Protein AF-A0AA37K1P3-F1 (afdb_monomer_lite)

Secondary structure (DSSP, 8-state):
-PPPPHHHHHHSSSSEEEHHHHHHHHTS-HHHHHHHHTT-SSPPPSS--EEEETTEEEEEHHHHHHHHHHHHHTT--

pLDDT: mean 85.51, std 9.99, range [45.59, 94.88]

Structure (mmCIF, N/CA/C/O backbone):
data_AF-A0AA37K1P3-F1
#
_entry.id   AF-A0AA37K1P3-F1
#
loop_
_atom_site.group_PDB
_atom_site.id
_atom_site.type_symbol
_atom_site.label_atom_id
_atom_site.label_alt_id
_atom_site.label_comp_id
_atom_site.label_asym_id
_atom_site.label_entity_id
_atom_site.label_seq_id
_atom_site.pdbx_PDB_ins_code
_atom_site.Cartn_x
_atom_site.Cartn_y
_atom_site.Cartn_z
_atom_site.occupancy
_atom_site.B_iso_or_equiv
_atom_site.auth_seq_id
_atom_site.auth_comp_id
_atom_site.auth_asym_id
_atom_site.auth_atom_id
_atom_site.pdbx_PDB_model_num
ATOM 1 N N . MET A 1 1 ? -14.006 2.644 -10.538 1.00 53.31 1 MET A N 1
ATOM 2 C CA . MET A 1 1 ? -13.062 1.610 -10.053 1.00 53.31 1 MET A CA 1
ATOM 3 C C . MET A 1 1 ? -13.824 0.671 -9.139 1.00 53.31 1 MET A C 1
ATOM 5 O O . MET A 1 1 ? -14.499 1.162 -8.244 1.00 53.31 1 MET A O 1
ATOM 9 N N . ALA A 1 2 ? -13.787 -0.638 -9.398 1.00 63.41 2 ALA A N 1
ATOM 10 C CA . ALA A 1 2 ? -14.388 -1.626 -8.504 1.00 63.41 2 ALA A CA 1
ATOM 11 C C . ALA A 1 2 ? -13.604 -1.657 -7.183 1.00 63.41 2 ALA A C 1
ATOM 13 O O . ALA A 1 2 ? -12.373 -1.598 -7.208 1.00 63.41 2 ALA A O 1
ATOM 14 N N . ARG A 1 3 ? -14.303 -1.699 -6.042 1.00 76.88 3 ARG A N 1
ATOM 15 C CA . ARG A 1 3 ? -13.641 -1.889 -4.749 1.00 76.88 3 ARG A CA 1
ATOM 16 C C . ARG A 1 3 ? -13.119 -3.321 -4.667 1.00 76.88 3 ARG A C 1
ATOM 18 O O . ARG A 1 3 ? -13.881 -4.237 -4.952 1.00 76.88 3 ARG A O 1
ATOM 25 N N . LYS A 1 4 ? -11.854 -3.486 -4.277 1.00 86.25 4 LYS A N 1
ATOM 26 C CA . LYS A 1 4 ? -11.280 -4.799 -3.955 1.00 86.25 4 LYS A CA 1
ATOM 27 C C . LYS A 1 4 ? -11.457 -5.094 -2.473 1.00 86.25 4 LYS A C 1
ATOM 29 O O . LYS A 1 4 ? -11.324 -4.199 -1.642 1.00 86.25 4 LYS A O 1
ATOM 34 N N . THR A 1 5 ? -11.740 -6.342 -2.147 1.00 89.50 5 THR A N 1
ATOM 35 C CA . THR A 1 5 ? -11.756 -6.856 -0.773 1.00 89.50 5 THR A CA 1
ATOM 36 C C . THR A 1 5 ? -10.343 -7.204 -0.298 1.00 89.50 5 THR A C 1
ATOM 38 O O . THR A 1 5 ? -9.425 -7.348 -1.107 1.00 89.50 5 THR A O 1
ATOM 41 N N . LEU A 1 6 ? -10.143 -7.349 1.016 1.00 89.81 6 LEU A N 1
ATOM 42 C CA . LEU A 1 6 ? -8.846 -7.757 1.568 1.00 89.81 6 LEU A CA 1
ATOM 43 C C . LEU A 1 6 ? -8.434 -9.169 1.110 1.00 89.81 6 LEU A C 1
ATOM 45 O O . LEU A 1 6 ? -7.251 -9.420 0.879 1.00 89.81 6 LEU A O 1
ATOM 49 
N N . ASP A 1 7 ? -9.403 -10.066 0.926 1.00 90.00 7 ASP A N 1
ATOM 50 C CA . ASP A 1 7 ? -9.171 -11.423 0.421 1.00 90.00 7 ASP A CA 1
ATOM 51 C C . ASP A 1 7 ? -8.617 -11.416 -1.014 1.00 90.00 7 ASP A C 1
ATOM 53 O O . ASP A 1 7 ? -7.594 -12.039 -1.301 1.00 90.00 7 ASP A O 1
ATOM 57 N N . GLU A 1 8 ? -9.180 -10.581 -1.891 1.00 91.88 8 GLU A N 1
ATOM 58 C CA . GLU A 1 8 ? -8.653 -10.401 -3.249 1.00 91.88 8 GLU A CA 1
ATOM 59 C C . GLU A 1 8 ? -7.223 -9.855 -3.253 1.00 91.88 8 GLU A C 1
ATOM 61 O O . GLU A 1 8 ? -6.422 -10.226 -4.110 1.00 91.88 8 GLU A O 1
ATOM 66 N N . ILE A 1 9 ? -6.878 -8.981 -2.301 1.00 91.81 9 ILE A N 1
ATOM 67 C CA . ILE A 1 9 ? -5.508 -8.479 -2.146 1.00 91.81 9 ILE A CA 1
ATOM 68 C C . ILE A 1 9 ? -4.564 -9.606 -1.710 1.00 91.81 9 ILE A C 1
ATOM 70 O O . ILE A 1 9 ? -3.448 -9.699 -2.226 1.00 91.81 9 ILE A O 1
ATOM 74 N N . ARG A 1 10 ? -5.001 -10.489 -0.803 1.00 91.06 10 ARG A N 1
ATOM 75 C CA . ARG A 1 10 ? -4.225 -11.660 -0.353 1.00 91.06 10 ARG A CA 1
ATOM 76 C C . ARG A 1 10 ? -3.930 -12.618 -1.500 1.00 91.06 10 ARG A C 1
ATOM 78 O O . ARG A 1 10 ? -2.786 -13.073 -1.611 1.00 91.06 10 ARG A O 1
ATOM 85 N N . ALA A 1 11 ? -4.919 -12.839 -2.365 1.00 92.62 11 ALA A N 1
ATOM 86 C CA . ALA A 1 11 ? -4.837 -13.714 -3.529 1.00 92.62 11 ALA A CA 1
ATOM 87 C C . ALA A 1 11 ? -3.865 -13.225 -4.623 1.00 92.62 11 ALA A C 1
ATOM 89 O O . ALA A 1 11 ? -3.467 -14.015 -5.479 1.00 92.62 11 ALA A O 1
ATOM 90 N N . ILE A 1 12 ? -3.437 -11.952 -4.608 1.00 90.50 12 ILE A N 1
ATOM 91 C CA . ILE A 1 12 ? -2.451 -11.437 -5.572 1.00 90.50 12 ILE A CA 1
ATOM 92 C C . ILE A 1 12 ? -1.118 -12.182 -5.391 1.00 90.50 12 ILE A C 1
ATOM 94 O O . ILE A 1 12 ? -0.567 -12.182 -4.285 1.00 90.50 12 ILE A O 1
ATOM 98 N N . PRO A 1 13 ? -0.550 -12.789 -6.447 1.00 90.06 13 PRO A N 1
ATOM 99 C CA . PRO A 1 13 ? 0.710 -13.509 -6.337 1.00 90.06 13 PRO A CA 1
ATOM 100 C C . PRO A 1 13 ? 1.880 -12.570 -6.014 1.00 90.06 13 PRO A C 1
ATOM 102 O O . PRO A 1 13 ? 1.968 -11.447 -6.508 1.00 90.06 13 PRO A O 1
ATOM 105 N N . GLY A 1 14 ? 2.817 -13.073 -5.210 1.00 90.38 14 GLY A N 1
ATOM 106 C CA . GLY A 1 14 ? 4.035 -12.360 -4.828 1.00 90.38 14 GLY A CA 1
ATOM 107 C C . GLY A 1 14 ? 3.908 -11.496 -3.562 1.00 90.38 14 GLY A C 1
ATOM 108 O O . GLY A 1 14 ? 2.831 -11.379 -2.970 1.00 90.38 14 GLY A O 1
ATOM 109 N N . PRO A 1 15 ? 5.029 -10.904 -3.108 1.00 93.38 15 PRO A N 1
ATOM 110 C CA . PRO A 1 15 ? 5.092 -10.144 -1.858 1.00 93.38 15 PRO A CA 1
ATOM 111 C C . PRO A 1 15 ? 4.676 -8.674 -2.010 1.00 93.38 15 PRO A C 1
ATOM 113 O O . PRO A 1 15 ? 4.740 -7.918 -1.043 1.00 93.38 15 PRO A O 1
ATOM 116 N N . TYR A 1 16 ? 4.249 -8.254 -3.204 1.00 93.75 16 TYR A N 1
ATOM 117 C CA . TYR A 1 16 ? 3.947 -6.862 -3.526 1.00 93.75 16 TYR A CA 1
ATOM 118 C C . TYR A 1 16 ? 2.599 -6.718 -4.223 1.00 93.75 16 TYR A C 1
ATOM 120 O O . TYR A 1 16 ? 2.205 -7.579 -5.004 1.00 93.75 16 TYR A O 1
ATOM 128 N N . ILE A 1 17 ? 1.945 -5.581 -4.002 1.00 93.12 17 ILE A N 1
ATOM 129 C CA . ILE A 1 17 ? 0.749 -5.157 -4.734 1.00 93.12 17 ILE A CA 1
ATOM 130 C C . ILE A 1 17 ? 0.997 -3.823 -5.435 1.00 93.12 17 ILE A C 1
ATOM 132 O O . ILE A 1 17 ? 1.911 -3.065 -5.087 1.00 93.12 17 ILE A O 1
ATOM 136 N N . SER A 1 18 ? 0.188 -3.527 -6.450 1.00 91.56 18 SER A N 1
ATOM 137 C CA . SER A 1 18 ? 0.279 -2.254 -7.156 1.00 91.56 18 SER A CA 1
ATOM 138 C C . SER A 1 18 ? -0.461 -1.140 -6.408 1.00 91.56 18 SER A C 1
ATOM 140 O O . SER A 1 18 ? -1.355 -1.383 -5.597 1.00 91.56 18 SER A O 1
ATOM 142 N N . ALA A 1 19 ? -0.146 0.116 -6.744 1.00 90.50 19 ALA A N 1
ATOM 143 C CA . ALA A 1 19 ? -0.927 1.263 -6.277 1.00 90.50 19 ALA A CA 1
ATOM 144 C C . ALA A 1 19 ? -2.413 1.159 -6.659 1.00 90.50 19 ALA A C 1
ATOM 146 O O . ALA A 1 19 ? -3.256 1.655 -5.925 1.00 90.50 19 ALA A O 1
★ ★ ★
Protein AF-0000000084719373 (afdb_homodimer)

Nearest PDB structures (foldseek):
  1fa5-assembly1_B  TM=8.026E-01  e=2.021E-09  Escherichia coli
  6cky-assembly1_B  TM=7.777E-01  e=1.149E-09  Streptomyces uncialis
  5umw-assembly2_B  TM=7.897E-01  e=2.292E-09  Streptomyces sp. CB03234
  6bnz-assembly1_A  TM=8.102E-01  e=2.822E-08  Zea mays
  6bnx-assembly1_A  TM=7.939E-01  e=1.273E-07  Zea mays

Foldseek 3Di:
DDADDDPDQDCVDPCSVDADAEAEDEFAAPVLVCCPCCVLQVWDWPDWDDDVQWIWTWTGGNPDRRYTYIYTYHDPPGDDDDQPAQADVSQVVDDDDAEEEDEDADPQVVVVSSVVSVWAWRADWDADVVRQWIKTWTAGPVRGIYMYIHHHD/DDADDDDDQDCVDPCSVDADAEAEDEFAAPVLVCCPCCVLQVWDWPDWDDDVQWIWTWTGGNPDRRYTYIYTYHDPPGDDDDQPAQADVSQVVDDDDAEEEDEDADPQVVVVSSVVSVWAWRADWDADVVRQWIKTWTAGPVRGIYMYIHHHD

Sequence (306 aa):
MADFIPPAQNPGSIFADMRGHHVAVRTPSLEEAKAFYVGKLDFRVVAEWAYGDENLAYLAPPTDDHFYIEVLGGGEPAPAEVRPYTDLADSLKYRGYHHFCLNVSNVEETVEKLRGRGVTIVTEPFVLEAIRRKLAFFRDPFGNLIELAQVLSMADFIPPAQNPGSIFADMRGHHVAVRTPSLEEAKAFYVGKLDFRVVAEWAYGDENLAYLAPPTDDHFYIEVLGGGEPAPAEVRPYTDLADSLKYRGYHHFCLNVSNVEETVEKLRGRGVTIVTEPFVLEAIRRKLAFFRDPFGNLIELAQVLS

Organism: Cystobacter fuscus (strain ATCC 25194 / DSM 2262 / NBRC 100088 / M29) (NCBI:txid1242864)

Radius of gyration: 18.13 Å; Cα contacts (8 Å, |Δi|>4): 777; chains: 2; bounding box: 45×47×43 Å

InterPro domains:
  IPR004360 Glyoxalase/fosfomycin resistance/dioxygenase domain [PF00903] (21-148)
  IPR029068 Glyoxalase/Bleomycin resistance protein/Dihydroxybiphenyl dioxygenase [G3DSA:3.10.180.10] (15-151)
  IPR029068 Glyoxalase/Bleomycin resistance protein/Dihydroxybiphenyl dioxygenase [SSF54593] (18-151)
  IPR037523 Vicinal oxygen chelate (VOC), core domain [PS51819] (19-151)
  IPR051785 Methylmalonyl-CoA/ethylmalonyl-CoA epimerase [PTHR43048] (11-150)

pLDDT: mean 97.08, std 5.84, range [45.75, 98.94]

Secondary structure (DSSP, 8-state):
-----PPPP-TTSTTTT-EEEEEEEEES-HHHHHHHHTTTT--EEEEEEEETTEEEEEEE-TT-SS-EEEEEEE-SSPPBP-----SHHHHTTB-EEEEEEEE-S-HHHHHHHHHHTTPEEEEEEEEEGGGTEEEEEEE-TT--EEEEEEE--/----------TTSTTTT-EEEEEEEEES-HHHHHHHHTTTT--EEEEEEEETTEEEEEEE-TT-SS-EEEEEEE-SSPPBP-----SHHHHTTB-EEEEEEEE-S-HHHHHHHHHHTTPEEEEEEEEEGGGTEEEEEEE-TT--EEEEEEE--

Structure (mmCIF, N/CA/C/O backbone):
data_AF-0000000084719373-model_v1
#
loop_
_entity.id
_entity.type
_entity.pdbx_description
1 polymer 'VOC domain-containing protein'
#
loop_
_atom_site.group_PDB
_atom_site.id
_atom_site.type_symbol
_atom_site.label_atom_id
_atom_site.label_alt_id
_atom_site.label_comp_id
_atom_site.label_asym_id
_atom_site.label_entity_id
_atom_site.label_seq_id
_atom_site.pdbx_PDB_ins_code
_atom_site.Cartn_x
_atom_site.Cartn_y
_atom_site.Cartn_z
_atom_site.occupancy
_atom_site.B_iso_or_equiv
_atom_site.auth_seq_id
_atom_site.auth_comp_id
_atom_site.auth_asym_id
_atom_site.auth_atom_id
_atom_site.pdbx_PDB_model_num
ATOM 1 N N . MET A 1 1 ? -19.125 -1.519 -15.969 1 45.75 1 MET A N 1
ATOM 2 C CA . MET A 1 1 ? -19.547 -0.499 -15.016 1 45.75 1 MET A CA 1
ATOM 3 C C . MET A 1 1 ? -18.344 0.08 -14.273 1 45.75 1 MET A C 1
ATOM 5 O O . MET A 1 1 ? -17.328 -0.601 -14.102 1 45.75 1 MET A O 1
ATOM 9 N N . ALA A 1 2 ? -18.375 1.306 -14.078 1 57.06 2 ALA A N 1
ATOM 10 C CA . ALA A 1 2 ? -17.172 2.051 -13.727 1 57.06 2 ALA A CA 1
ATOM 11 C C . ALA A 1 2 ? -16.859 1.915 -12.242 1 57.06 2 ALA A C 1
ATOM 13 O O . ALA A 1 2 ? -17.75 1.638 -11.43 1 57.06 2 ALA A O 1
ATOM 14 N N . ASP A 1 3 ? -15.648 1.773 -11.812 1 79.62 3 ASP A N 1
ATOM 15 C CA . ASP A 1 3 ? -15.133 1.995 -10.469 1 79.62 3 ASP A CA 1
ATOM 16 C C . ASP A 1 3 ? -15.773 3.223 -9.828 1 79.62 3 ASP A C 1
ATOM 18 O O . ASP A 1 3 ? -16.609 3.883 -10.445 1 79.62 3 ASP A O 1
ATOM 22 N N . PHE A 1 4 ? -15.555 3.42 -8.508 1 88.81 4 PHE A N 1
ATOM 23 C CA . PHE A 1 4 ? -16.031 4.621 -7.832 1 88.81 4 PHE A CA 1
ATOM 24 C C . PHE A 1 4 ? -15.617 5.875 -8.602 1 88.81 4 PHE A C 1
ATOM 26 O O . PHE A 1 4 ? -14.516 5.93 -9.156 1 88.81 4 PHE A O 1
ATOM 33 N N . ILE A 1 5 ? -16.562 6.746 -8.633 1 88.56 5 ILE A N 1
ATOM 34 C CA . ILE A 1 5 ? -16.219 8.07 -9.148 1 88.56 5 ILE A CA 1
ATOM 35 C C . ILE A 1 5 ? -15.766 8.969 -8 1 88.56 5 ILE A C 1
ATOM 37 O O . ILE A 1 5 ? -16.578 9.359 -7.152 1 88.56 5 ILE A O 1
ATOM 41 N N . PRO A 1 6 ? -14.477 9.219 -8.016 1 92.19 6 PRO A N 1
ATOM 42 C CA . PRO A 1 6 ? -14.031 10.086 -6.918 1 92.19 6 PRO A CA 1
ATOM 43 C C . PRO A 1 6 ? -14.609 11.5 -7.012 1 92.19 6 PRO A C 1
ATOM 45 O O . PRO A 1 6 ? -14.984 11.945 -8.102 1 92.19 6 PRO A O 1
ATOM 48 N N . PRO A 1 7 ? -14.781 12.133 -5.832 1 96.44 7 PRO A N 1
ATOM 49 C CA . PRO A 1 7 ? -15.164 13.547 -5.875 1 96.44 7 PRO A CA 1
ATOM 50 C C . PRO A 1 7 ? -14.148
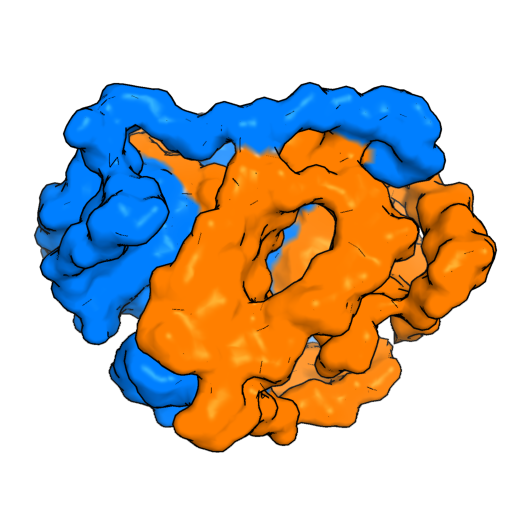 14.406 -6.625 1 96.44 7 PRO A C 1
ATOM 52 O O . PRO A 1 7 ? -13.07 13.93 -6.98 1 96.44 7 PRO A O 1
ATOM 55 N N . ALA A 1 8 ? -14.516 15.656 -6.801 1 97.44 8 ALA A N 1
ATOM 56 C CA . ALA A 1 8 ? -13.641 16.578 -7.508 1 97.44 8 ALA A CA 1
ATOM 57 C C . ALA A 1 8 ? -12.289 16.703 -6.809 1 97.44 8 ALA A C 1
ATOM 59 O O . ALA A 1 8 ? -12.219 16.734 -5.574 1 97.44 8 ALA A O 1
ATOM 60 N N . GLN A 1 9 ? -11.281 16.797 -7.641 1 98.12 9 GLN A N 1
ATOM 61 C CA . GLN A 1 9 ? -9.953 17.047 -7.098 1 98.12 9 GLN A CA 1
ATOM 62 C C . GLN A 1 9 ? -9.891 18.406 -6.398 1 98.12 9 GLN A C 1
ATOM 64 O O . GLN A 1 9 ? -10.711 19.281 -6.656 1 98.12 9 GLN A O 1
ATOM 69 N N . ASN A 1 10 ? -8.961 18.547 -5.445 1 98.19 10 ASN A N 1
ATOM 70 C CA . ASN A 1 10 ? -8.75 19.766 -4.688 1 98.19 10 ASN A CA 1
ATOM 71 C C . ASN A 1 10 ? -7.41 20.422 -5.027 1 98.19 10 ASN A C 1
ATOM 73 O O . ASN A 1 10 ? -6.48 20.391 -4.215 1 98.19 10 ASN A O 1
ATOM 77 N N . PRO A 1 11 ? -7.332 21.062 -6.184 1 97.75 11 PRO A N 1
★ ★ ★
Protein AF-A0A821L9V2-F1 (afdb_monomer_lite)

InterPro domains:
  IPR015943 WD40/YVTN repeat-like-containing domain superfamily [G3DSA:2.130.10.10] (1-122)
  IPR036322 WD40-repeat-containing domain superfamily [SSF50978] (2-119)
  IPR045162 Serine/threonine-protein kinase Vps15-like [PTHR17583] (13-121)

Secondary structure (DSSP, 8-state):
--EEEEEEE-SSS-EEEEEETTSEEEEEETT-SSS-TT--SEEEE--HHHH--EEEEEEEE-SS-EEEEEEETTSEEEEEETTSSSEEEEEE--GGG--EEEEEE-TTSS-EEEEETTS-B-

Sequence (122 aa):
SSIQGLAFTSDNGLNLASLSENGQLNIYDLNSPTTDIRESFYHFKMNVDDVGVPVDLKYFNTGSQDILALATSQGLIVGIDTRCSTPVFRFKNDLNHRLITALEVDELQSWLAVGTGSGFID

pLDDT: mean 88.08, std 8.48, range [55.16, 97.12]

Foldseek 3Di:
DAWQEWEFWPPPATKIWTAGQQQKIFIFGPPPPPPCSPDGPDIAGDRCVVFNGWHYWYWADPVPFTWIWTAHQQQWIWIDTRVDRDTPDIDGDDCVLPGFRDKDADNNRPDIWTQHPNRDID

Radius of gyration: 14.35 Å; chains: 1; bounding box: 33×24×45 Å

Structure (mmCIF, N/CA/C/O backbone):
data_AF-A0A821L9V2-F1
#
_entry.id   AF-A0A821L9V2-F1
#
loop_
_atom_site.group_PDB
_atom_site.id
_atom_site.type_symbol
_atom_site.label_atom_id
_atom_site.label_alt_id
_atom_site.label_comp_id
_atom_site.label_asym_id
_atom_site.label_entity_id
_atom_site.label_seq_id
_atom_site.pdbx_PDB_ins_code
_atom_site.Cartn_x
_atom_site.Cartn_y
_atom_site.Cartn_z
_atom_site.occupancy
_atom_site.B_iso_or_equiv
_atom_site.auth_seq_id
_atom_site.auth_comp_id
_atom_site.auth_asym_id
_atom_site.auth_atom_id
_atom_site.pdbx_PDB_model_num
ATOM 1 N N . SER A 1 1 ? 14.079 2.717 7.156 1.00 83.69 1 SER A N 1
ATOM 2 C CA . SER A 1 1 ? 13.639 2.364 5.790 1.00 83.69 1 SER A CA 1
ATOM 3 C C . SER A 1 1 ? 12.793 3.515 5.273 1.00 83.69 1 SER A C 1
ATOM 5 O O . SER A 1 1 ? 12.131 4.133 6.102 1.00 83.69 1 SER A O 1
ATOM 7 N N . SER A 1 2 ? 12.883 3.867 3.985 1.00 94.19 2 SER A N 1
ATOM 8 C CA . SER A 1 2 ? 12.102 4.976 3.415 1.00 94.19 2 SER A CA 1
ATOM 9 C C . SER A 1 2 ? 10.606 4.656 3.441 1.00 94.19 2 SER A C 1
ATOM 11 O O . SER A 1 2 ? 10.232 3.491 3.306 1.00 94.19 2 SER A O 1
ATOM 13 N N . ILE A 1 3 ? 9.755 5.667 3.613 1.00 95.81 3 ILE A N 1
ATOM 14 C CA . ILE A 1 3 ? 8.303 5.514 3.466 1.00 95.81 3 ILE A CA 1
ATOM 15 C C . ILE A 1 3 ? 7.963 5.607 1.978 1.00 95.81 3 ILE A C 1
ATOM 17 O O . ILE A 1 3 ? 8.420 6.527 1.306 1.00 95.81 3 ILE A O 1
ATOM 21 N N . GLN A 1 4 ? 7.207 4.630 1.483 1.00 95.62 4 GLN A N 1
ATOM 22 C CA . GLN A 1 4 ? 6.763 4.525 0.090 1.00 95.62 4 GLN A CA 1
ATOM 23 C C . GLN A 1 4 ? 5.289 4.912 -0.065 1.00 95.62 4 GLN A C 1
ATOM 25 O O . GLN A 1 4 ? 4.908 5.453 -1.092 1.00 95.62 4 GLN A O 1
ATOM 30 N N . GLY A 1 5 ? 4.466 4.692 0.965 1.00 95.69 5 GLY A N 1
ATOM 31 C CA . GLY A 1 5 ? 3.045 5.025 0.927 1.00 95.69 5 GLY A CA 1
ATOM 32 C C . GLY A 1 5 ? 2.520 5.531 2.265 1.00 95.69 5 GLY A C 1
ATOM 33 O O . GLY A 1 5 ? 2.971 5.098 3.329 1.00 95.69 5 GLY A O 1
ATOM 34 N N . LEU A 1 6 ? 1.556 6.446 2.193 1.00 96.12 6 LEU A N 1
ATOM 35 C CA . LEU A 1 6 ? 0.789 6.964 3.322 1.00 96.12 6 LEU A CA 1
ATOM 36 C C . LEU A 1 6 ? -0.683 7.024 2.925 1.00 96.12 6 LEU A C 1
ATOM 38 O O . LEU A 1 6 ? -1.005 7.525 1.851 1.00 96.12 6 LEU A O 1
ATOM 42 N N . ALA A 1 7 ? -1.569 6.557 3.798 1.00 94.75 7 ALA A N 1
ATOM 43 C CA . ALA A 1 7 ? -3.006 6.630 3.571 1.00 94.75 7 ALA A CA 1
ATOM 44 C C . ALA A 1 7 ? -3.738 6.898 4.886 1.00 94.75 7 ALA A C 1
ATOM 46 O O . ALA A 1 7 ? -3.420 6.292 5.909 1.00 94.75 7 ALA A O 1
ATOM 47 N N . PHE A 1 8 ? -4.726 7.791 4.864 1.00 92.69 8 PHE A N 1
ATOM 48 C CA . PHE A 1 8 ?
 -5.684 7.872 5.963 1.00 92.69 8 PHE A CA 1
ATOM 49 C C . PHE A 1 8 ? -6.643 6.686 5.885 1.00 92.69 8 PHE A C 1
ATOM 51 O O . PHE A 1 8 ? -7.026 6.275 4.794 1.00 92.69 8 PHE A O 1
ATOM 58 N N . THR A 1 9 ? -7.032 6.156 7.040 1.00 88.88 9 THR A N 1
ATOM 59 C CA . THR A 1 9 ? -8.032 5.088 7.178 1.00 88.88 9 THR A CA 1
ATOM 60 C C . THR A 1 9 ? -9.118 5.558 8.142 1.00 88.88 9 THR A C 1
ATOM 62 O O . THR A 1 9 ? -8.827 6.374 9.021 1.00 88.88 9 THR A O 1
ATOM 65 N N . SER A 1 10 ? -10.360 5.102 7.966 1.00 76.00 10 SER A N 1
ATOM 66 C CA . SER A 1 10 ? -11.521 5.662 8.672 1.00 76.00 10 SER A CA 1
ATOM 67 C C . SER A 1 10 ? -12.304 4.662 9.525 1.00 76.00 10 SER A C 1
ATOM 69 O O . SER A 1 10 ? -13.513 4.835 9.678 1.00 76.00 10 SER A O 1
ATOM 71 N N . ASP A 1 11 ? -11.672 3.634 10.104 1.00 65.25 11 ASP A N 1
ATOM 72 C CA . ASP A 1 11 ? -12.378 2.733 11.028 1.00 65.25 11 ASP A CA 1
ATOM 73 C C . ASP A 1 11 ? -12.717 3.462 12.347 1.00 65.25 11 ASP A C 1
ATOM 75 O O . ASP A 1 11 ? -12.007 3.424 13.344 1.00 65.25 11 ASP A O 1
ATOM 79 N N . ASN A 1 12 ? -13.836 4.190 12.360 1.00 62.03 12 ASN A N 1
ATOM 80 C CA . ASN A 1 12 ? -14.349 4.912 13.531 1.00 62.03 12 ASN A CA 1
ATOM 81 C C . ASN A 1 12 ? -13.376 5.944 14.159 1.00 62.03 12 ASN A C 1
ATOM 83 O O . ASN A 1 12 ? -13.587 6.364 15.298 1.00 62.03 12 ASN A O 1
★ ★ ★
**REQUIRED ACTION:**
The required answer is the run of lines above, starting at the line with "ATOM 140 O O" and ending at the line with "ATOM 146 O O", reproduced exactly with both ends.

**RESULT OF THE EXERCISE:**
ATOM 140 O O . SER A 1 18 ? -1.355 -1.383 -5.597 1.00 91.56 18 SER A O 1
ATOM 142 N N . ALA A 1 19 ? -0.146 0.116 -6.744 1.00 90.50 19 ALA A N 1
ATOM 143 C CA . ALA A 1 19 ? -0.927 1.263 -6.277 1.00 90.50 19 ALA A CA 1
ATOM 144 C C . ALA A 1 19 ? -2.413 1.159 -6.659 1.00 90.50 19 ALA A C 1
ATOM 146 O O . ALA A 1 19 ? -3.256 1.655 -5.925 1.00 90.50 19 ALA A O 1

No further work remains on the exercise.